# Instructions to follow
Return the run of lines below that opens with the line containing "ATOM 207 O O" and closes with the line containing "ATOM 220 N N", keeping each one exact.

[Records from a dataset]
= = = =
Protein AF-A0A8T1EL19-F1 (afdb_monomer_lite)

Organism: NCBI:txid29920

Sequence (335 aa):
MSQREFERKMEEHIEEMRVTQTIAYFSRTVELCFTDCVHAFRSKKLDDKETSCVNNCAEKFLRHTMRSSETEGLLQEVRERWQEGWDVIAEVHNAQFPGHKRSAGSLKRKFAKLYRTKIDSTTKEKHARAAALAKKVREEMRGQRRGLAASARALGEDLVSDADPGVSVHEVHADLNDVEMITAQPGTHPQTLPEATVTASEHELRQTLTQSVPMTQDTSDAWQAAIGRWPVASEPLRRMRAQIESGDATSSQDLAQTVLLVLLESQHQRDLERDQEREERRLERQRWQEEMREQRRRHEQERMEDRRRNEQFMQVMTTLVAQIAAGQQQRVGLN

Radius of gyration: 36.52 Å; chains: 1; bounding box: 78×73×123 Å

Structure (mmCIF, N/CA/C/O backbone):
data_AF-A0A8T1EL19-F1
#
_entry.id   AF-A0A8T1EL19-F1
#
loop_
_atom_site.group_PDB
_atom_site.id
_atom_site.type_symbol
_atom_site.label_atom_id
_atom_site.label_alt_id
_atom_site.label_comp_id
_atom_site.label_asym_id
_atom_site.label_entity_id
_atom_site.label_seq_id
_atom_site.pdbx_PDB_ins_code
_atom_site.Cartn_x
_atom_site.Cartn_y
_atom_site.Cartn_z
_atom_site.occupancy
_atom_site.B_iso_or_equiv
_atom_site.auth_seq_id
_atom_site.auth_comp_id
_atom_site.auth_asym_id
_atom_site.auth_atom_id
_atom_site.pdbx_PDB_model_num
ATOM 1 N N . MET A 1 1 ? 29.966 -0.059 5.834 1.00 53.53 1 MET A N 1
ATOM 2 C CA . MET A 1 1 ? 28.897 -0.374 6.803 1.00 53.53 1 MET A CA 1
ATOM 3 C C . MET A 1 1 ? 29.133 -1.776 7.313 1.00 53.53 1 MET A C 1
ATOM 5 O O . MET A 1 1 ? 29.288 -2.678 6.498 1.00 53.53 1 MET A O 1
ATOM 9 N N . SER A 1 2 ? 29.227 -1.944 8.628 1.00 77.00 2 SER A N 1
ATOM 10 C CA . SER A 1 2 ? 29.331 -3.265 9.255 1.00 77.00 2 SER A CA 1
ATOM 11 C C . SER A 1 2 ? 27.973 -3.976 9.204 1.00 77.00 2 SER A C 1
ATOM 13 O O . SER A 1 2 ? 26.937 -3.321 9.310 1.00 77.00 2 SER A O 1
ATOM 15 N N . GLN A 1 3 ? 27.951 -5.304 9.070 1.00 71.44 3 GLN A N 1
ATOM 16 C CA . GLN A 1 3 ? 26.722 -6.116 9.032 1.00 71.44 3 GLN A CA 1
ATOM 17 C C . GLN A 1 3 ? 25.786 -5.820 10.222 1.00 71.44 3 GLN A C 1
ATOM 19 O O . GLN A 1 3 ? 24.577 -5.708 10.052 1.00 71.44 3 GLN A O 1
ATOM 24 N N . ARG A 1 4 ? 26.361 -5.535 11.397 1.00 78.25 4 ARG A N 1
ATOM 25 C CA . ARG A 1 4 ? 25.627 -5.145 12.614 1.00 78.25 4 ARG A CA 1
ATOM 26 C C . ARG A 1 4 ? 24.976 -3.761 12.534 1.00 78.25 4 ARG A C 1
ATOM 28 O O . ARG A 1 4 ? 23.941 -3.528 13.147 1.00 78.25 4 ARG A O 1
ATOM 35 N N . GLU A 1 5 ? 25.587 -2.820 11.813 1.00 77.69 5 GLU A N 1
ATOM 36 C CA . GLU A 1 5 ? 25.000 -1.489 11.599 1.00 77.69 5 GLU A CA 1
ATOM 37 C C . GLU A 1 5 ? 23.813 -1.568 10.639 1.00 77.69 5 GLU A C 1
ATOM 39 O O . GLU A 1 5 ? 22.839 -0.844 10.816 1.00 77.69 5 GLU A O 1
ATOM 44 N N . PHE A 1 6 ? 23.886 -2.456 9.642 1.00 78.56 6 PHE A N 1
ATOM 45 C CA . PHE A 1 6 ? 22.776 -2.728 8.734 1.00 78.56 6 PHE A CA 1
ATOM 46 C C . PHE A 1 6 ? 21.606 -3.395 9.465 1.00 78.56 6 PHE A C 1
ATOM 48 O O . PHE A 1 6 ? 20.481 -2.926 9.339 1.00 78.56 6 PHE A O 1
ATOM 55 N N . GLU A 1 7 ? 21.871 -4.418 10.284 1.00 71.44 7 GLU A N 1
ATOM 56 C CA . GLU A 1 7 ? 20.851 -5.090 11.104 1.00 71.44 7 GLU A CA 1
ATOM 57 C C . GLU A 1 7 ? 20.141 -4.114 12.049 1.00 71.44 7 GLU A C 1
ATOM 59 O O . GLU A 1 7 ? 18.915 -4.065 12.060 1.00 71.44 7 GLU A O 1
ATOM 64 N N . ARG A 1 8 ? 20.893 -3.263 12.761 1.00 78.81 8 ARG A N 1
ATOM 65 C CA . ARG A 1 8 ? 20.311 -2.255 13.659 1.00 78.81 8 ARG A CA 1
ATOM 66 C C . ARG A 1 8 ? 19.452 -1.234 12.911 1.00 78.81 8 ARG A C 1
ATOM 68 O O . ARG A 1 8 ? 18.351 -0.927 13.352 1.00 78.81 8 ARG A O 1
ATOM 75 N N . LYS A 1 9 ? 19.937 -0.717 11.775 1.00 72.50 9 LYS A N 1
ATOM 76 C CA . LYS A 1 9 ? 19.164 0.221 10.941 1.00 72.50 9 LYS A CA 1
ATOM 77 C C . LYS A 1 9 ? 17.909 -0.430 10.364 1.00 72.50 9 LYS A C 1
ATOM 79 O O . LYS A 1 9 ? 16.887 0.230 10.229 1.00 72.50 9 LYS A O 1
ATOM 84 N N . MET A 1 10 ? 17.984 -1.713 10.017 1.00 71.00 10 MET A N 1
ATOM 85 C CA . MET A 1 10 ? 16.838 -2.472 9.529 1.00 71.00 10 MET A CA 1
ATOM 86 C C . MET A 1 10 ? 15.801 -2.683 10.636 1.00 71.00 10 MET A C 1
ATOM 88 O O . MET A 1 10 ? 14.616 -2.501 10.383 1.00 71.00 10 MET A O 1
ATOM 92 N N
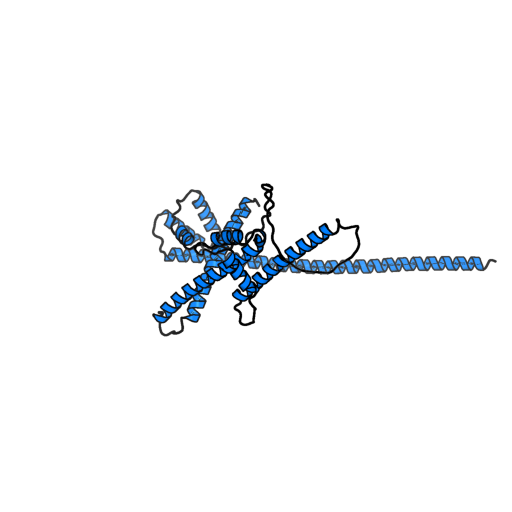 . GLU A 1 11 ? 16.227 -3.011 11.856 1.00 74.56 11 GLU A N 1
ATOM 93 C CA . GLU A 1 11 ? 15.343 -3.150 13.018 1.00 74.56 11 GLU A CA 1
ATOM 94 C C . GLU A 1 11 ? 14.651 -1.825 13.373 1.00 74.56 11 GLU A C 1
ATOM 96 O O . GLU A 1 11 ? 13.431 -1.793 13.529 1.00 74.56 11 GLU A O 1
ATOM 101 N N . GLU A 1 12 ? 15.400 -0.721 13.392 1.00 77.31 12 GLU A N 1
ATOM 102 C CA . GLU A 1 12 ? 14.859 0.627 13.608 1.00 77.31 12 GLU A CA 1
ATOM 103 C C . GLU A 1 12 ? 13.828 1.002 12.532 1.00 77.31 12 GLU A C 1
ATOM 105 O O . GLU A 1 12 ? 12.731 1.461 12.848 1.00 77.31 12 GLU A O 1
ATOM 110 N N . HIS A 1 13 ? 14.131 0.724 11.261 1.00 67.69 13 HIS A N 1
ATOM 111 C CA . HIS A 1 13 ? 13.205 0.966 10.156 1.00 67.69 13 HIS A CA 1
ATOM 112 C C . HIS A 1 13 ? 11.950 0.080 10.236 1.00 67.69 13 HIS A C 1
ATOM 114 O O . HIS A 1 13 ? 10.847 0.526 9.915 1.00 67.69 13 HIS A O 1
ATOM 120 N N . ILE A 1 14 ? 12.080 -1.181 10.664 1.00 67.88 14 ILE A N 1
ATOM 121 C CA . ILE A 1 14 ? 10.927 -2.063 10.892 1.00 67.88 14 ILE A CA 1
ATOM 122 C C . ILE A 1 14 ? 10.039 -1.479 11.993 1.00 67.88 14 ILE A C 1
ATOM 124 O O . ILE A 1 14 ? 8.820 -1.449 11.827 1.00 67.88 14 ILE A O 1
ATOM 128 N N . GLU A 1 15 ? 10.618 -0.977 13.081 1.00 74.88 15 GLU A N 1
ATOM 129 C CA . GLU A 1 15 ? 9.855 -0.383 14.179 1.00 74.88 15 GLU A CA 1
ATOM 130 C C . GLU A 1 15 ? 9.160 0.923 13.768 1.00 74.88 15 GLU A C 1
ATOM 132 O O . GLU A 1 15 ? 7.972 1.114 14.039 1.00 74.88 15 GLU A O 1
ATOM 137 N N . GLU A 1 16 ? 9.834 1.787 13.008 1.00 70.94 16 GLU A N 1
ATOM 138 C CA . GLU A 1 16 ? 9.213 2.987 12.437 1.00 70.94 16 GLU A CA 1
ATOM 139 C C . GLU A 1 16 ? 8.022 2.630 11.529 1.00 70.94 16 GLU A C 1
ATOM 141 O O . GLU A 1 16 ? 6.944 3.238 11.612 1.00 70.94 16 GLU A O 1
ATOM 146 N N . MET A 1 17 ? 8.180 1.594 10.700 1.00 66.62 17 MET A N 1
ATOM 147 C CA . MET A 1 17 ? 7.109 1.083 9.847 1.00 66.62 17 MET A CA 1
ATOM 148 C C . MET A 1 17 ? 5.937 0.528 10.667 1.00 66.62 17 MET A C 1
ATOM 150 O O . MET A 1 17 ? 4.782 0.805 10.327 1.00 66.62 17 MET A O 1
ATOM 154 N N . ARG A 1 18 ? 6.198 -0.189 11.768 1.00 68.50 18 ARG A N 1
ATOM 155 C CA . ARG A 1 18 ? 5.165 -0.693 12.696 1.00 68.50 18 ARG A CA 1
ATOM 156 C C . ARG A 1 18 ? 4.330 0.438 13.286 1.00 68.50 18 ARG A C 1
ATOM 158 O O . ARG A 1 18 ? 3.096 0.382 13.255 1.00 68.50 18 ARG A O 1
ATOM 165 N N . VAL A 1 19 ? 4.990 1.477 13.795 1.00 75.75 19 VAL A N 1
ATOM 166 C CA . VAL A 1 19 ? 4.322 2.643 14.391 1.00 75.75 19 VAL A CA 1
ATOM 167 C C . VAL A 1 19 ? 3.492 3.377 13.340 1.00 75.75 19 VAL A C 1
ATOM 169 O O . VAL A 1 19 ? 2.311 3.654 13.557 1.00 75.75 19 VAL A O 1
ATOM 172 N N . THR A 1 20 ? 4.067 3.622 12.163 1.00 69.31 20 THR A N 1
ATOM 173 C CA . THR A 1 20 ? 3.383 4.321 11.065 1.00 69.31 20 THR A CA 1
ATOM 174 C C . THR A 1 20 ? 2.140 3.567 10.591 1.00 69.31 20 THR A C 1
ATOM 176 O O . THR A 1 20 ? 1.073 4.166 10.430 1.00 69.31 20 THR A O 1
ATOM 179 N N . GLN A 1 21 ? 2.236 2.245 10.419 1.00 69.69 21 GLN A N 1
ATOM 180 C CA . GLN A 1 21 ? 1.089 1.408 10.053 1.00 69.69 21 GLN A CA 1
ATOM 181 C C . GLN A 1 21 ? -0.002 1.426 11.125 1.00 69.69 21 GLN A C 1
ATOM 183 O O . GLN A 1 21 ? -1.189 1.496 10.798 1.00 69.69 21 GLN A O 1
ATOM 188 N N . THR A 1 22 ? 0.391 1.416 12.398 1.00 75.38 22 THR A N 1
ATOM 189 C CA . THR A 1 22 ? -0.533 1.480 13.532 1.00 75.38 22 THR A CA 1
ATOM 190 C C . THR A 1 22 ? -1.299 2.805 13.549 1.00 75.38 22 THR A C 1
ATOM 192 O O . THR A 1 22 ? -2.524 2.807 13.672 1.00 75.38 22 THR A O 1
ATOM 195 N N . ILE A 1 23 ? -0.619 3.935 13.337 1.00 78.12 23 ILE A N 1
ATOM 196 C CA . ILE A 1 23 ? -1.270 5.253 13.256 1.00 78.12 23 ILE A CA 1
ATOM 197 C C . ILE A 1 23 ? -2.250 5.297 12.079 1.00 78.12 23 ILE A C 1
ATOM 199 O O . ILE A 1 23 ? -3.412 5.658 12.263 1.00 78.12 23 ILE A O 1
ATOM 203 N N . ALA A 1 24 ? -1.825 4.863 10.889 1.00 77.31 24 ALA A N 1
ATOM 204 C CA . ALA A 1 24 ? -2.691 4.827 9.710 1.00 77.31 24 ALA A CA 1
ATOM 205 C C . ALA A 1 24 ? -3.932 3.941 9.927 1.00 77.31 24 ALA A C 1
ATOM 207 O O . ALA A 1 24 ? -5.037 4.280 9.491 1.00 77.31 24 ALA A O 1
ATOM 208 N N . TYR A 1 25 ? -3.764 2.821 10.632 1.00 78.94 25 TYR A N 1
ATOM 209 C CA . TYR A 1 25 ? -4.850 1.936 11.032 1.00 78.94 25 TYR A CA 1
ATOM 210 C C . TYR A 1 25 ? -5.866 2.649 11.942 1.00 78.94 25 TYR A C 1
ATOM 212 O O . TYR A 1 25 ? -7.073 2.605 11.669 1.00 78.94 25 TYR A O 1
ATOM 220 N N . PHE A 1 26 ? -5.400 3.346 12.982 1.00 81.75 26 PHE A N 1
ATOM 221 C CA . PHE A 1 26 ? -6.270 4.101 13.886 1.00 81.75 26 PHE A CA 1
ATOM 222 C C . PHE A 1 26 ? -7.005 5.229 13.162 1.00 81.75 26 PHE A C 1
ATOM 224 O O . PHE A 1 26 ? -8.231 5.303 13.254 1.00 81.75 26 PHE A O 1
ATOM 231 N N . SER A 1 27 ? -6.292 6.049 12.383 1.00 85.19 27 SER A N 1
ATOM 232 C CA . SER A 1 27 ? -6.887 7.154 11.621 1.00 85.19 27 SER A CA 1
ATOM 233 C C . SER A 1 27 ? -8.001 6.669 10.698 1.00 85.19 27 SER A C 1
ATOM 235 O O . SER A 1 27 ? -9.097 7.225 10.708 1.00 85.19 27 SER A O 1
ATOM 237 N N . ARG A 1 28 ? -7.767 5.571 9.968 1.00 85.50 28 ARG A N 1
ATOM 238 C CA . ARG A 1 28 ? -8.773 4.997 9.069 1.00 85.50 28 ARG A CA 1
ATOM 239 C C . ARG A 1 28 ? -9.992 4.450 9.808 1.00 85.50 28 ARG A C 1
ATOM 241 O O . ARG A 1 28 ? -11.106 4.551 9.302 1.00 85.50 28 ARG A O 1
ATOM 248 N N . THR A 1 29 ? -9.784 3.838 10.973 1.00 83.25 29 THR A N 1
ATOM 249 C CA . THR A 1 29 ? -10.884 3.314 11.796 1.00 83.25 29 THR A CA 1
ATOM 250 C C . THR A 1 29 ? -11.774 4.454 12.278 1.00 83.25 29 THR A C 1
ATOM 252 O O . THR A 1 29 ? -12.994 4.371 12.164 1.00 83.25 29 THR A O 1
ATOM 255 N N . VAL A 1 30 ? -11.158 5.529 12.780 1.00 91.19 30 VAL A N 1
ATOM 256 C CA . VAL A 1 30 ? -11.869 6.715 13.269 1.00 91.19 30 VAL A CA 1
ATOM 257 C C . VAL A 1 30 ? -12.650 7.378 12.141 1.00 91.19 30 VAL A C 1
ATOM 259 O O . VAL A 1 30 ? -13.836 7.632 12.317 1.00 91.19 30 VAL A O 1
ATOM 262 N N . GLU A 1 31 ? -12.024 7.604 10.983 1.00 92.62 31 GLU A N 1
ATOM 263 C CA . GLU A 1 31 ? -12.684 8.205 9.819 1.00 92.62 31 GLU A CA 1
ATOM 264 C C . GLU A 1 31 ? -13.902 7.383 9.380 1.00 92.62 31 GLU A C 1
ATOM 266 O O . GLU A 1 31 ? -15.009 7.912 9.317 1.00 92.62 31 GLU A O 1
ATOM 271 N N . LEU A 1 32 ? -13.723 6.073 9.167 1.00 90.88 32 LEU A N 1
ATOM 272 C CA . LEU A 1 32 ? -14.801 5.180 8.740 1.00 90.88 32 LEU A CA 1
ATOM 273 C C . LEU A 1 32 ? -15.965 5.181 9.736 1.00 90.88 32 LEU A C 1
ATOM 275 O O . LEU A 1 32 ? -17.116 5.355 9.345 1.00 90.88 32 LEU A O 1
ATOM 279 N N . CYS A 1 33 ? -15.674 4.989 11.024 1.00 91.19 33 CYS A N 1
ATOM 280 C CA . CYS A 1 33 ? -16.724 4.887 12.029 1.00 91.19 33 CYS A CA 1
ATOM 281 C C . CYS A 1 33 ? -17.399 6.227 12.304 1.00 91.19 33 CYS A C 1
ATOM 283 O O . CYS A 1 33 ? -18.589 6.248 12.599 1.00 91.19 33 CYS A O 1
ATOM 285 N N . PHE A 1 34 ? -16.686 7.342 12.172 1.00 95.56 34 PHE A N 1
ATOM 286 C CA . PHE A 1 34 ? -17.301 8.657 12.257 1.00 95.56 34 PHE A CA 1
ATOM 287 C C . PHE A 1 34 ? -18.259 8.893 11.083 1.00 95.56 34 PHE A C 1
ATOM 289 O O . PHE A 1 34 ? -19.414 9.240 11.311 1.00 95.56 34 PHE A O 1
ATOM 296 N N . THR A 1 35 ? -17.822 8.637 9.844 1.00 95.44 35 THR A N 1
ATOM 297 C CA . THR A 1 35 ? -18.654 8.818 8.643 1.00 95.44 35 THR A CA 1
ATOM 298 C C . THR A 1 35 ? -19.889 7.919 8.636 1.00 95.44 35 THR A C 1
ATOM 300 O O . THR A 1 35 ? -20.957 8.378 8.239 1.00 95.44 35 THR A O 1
= = = =
# Response below
ATOM 207 O O . ALA A 1 24 ? -5.037 4.280 9.491 1.00 77.31 24 ALA A O 1
ATOM 208 N N . TYR A 1 25 ? -3.764 2.821 10.632 1.00 78.94 25 TYR A N 1
ATOM 209 C CA . TYR A 1 25 ? -4.850 1.936 11.032 1.00 78.94 25 TYR A CA 1
ATOM 210 C C . TYR A 1 25 ? -5.866 2.649 11.942 1.00 78.94 25 TYR A C 1
ATOM 212 O O . TYR A 1 25 ? -7.073 2.605 11.669 1.00 78.94 25 TYR A O 1
ATOM 220 N N . PHE A 1 26 ? -5.400 3.346 12.982 1.00 81.75 26 PHE A N 1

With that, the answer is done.